Have no fear of feeding squash! In the winter I feed hundreds of pounds of zucchini and yellow squash to my sulcatas as well as the rest of my torts weekly. I get it for free from some of my neighbor farmers. The animals love it and I have been doing this for 17 years with no ill effects. I serve it whole on top of pads of T & A or Orchard Grass, which ever is nicer at the time. Best wishes and no worries. Douglas


----------



## Scooter

I have a couple of questions about the squash. Do you cook it or give it to them raw? Also can it be frozen (both of mine are small and the whole thing would go bad before they get through it)?


----------



## Yvonne G

Like Douglas, I give my tortoises squash all the time. The softer squash like zucchini or yellow squash, you can just cut it so there's an edge for them to bite, no cooking required. But the harder squashes like acorn squash or banana squash have to be nuked for a couple minutes in the microwave to soften it a bit for them.


----------



## Annieski

I only have 1 Sulcata and she could never eat a whole squash in one sitting so I have always steamed it after it has been cut in pieces. After it is cooked--I bag it in the portions I want and then freeze the bags so they are ready for me to take out-defrost-and feed.
I do the same thing with the cactus pads but I don't freeze them---refridgeration is enough and they last for a couple of weeks.


----------



## snake_girl85

You can always grate the squash too. I always shred it for my Uromastyx as a salad topper


----------



## biglove4bigtorts

Winter squahes (acorn, butternut, spahgetti...) are the most nutritious.
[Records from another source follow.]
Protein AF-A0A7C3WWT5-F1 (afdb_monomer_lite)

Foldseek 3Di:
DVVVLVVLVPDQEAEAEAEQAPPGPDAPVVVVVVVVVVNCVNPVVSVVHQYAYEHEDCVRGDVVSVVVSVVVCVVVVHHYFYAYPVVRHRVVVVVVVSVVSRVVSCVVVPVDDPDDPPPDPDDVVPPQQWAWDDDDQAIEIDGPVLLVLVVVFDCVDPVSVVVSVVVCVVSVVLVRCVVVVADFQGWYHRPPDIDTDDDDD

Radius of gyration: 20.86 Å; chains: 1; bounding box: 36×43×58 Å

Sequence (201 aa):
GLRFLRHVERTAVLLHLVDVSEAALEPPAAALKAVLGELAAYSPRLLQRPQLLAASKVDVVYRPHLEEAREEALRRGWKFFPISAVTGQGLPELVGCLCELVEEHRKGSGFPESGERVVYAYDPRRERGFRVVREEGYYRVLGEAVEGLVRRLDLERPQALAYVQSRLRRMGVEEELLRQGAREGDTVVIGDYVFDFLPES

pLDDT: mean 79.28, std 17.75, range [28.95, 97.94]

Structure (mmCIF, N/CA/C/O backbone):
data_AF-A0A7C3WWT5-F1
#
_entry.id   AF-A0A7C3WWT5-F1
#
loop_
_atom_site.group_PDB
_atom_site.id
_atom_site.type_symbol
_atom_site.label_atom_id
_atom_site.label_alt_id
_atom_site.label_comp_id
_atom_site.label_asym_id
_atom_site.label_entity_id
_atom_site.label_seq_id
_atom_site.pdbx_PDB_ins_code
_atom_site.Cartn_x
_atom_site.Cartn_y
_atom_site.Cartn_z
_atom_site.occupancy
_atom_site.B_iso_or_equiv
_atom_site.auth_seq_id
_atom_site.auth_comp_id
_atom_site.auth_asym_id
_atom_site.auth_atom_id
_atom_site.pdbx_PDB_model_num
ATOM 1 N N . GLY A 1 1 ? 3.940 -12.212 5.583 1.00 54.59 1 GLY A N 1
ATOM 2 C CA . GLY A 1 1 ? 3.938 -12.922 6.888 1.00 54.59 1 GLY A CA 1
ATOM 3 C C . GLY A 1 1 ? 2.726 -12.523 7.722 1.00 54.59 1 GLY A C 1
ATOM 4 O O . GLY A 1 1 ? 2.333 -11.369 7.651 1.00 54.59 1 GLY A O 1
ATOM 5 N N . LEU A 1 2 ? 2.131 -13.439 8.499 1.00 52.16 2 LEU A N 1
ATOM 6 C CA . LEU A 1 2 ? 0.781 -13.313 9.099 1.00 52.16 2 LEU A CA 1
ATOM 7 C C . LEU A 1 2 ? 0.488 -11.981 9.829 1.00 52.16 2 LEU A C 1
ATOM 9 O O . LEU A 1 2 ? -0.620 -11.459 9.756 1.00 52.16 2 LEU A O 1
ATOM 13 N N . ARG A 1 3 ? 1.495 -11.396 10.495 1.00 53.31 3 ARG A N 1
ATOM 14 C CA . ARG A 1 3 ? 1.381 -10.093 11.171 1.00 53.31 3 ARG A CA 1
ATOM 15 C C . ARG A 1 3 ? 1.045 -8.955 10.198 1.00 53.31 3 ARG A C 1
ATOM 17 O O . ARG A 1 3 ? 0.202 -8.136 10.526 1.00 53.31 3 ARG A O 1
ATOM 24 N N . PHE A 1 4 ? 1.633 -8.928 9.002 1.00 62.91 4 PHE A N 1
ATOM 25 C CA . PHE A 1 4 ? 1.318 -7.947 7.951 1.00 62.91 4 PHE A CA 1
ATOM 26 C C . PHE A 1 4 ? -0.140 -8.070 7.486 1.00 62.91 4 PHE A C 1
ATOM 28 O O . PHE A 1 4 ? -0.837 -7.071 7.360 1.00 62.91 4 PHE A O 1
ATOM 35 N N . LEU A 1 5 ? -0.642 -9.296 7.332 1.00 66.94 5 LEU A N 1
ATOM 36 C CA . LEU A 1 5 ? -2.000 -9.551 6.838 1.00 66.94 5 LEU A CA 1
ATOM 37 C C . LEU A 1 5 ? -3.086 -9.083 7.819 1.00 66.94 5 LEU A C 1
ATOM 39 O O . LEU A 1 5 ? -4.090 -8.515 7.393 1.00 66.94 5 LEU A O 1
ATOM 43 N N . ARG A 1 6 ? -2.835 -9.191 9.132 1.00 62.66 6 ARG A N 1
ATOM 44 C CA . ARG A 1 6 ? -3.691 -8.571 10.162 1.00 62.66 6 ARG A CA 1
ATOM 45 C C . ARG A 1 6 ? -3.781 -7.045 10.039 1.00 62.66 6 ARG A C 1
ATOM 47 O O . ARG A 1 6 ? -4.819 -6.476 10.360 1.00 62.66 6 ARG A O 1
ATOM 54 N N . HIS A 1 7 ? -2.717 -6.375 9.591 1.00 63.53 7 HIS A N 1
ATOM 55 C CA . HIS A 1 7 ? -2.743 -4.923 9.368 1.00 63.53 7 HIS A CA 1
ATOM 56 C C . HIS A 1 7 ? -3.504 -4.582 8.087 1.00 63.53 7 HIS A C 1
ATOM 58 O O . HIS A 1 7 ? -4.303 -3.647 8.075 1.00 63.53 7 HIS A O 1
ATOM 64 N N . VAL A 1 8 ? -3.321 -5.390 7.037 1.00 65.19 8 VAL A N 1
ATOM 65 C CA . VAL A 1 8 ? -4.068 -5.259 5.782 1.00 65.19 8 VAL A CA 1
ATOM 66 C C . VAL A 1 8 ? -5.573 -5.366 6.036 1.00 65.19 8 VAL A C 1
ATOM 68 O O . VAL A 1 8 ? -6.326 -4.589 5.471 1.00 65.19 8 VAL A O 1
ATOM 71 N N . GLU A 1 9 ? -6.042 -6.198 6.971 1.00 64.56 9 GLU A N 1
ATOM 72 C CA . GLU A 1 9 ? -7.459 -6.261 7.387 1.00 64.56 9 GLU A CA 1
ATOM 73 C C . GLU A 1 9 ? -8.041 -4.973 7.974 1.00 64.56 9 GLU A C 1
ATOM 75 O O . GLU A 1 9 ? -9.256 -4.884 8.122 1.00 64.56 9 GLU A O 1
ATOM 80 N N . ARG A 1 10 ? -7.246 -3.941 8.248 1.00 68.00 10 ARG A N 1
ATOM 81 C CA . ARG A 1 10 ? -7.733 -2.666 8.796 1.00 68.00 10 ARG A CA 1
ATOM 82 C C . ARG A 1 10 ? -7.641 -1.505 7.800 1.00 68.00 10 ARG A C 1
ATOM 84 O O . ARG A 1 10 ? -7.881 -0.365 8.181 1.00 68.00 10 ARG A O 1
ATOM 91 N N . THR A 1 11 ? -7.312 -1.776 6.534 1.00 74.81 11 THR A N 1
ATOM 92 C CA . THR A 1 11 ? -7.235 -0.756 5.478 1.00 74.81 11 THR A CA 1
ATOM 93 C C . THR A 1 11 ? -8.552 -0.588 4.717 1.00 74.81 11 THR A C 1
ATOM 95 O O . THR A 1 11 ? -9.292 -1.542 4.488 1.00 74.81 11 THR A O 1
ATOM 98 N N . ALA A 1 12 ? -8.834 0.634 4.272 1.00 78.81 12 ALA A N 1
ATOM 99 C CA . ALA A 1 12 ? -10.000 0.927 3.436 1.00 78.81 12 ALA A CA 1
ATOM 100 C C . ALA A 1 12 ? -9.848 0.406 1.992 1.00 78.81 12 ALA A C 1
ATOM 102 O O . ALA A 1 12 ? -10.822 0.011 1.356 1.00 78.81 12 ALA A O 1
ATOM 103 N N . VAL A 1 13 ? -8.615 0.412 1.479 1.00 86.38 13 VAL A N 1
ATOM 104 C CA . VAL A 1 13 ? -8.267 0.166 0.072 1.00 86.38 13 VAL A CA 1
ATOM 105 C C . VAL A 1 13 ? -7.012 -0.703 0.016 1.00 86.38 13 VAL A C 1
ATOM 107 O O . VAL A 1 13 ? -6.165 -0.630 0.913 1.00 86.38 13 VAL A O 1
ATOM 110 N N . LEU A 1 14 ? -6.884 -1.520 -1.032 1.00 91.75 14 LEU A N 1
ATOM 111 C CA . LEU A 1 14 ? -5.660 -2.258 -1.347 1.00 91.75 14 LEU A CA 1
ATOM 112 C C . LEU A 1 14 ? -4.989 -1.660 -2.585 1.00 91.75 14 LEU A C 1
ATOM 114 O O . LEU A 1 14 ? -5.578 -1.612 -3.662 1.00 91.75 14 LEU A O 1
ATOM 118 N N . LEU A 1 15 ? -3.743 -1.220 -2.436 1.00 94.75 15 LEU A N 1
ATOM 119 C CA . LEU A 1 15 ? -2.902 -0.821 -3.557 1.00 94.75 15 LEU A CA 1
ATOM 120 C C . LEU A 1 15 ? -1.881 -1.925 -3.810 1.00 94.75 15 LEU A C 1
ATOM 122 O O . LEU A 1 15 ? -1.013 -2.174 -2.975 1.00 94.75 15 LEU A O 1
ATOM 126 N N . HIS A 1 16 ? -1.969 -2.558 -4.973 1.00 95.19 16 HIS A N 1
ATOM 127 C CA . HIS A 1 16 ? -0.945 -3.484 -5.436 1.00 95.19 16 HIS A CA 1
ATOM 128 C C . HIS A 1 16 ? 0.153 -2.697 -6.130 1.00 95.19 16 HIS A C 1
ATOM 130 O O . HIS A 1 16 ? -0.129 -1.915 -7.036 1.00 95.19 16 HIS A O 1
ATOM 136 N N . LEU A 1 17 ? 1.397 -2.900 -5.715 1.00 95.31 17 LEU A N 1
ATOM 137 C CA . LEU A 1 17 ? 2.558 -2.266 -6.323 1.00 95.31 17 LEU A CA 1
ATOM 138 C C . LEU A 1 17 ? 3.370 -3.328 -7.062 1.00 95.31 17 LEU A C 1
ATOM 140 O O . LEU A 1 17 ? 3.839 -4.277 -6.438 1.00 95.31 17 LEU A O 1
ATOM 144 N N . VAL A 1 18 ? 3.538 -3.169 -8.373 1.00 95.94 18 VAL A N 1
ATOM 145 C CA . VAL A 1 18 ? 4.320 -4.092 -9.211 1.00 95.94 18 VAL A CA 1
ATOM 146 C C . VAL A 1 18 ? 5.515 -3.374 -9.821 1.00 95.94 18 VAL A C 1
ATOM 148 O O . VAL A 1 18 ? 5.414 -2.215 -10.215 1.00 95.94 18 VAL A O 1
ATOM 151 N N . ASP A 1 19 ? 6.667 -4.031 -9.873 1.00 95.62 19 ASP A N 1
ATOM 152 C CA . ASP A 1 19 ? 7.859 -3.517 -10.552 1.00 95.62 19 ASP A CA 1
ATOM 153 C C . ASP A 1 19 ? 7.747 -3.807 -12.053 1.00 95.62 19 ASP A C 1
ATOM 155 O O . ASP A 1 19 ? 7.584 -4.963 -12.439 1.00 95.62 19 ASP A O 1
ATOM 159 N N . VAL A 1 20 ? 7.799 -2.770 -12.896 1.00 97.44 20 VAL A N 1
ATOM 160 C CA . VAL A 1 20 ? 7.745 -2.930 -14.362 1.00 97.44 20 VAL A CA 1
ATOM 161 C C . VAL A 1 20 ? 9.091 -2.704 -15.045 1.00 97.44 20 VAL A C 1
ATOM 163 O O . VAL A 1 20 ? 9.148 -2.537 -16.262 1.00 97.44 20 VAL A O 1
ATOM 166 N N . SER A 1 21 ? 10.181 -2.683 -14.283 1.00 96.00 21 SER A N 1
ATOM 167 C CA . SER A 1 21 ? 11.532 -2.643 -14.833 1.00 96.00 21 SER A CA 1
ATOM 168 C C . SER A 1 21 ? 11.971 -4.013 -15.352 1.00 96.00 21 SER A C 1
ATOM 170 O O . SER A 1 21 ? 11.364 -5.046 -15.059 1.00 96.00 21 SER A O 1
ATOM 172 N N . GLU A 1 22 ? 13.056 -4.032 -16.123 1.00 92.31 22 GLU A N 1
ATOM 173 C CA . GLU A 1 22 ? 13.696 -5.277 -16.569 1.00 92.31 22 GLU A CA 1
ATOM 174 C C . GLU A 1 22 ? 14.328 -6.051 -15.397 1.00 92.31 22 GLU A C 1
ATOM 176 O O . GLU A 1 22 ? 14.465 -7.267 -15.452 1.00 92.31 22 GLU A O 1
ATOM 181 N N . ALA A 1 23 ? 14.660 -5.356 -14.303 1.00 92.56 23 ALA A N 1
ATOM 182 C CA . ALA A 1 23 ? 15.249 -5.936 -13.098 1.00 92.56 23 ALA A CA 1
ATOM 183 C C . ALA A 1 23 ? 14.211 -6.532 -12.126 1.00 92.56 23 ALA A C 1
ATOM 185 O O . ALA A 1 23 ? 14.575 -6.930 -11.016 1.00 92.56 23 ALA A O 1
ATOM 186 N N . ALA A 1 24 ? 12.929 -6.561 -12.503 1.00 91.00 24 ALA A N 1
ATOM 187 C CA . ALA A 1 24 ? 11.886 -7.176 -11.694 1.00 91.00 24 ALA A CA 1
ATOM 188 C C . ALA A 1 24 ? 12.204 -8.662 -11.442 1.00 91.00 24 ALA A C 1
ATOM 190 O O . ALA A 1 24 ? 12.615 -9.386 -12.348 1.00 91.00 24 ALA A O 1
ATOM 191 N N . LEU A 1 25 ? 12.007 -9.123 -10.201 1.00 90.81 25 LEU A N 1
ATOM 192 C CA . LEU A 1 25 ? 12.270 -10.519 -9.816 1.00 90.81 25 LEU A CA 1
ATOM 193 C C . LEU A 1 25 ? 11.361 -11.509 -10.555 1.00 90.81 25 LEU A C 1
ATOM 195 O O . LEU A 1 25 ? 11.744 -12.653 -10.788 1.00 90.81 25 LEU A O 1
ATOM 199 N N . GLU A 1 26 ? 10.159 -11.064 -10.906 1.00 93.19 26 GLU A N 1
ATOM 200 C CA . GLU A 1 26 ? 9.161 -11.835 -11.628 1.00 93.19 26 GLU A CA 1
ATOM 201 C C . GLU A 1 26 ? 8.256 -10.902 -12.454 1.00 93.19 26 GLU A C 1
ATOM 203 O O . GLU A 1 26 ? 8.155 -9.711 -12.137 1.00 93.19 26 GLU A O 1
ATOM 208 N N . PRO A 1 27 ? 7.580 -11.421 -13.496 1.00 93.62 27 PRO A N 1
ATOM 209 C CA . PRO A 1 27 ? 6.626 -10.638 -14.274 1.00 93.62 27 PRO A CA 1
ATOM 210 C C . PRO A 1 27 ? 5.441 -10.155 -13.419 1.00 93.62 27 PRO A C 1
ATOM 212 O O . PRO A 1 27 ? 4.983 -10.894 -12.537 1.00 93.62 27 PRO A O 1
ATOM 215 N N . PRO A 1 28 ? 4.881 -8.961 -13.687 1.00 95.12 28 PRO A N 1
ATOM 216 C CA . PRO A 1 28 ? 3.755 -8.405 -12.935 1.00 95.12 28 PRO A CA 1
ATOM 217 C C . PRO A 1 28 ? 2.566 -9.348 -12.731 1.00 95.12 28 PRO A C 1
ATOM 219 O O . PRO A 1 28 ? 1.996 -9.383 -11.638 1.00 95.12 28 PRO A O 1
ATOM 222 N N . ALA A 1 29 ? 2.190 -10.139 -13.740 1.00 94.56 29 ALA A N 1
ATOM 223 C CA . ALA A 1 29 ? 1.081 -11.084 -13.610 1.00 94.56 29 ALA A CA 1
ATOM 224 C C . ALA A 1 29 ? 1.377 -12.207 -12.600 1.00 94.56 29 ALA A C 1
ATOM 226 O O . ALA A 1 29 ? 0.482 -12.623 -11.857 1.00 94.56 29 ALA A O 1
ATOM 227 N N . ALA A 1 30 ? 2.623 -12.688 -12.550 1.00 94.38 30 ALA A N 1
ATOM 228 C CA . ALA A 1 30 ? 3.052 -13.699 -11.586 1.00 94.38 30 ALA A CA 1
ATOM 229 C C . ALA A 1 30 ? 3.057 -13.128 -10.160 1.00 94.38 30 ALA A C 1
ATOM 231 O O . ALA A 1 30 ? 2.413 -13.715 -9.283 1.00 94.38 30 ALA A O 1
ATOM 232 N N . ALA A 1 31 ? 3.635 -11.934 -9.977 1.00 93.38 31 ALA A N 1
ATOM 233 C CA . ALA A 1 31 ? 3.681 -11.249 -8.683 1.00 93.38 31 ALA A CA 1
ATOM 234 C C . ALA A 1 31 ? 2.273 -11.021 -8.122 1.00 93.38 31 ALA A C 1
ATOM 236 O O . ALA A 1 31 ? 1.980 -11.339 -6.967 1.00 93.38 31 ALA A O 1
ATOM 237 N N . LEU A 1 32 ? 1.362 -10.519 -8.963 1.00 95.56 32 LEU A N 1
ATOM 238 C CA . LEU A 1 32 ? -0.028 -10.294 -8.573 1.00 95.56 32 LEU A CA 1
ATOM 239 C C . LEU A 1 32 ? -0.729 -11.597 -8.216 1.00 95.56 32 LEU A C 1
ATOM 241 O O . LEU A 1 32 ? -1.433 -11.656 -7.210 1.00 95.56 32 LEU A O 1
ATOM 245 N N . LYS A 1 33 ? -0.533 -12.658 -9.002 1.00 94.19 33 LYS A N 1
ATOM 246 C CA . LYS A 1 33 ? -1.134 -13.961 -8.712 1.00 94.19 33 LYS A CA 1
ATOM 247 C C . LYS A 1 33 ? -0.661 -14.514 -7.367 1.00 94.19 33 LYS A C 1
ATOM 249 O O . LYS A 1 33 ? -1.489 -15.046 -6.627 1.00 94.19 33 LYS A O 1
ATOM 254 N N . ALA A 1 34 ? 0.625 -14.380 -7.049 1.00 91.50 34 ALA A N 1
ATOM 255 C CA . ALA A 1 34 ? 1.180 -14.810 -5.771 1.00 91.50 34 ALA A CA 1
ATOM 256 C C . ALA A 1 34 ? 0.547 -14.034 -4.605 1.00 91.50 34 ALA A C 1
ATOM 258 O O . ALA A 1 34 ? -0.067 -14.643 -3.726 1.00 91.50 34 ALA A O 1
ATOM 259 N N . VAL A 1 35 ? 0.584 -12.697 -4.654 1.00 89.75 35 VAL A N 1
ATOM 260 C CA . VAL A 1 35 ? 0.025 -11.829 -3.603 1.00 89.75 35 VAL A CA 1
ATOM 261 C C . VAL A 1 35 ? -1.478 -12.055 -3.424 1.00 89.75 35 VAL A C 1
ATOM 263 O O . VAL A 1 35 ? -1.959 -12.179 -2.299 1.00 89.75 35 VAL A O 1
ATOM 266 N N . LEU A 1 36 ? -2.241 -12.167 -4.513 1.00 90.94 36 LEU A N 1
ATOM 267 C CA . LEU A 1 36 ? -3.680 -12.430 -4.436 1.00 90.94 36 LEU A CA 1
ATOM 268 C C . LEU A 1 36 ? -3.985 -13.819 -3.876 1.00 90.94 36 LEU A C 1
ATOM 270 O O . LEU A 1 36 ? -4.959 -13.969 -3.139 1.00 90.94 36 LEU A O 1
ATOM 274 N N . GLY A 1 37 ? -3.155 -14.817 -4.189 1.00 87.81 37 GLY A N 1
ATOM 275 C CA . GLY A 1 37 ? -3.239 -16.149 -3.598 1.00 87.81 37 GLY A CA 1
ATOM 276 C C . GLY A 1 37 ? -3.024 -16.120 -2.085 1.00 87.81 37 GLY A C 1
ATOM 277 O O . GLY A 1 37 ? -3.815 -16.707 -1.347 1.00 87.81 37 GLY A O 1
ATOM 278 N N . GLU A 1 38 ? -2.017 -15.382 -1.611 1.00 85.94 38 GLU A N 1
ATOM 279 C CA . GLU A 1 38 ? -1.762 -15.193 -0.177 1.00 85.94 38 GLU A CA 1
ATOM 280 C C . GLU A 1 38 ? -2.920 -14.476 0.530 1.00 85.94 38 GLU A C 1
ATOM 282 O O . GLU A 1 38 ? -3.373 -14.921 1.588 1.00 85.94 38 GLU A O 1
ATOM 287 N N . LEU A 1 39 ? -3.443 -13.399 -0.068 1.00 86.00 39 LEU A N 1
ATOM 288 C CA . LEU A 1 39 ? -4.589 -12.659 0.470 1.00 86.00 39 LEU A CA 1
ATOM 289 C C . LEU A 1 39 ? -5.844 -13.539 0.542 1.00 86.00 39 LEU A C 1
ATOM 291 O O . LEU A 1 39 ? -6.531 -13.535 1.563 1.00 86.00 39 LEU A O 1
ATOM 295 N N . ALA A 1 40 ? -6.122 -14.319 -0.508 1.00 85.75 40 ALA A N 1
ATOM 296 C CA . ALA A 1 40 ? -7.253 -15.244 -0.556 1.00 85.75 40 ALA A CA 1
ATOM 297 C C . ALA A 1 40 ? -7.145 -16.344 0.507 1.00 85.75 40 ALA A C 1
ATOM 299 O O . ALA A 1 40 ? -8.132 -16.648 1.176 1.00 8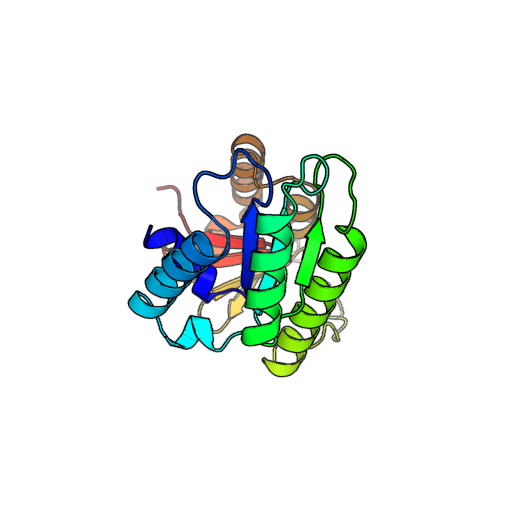5.75 40 ALA A O 1
ATOM 300 N N . ALA A 1 41 ? -5.952 -16.929 0.654 1.00 77.88 41 ALA A N 1
ATOM 301 C CA . ALA A 1 41 ? -5.685 -17.998 1.611 1.00 77.88 41 ALA A CA 1
ATOM 302 C C . ALA A 1 41 ? -5.819 -17.520 3.061 1.00 77.88 41 ALA A C 1
ATOM 304 O O . ALA A 1 41 ? -6.240 -18.285 3.925 1.00 77.88 41 ALA A O 1
ATOM 305 N N . TYR A 1 42 ? -5.479 -16.258 3.324 1.00 80.44 42 TYR A N 1
ATOM 306 C CA . TYR A 1 42 ? -5.637 -15.662 4.642 1.00 80.44 42 TYR A CA 1
ATOM 307 C C . TYR A 1 42 ? -7.089 -15.263 4.934 1.00 80.44 42 TYR A C 1
ATOM 309 O O . TYR A 1 42 ? -7.643 -15.669 5.953 1.00 80.44 42 TYR A O 1
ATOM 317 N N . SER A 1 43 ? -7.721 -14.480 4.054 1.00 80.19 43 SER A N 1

They are high in water and fiber and while not as nutrient dense as other foods, they are ok as daily inclusion in the meals of any herbivorous reptile. Yellow squash, zuccini, and cucumbers have less nurtrition than winter squashe, but can be fed without worry, just as long as they aren't being used in exclusion of other, more nutrient dense foods. Winter squashes also don't have a terrible calcium to phosphorus ratio, like some other fruits and aren't as likely to cause loose stools, like melons can. Take a look at the Melissa Kaplan iguana diet for a good list of edible plants, fruits, and vegetables. There are also nutritional tables for some plants. Do keep in mind that grassland torts need more grasses and less of the foods given to iguanas, but it is a good basis for considering store-bought and commonly available items. I would include as much varitey as I could within the limits of what is good for the tortoise. I never use anything for feeding exclusiveley and I think that plants like kale, collard, watercress, turnip greens, mustard greens, and dandelion greens are the main players in a herbivorous reptiles' diet. I also like to include white mulberry leaves, grape leaves, fig leaves and fruit, green briar, chickory, plantain, colver flowers, squash blossoms, berries, figs, cactus fruits and pads, parsnips, wood violets, nasturtiums, dandelion and chickory flowers, portulacca flowers, marigold flowers, pansies, mango, yucca root, sweet potato, grapes, and many other items I can harvest seasonally or buy in the better stocked grocery stores. I grate things, rather than cook them, as cooking concentrates some nutritents and eliminates or reduces others. These are items I plan to feed my manouria, but again I wouldn't feed a grassland tortoise on those things, whithout a 75% ration of grasses as the foundation of the diet. Just some things to consider.


----------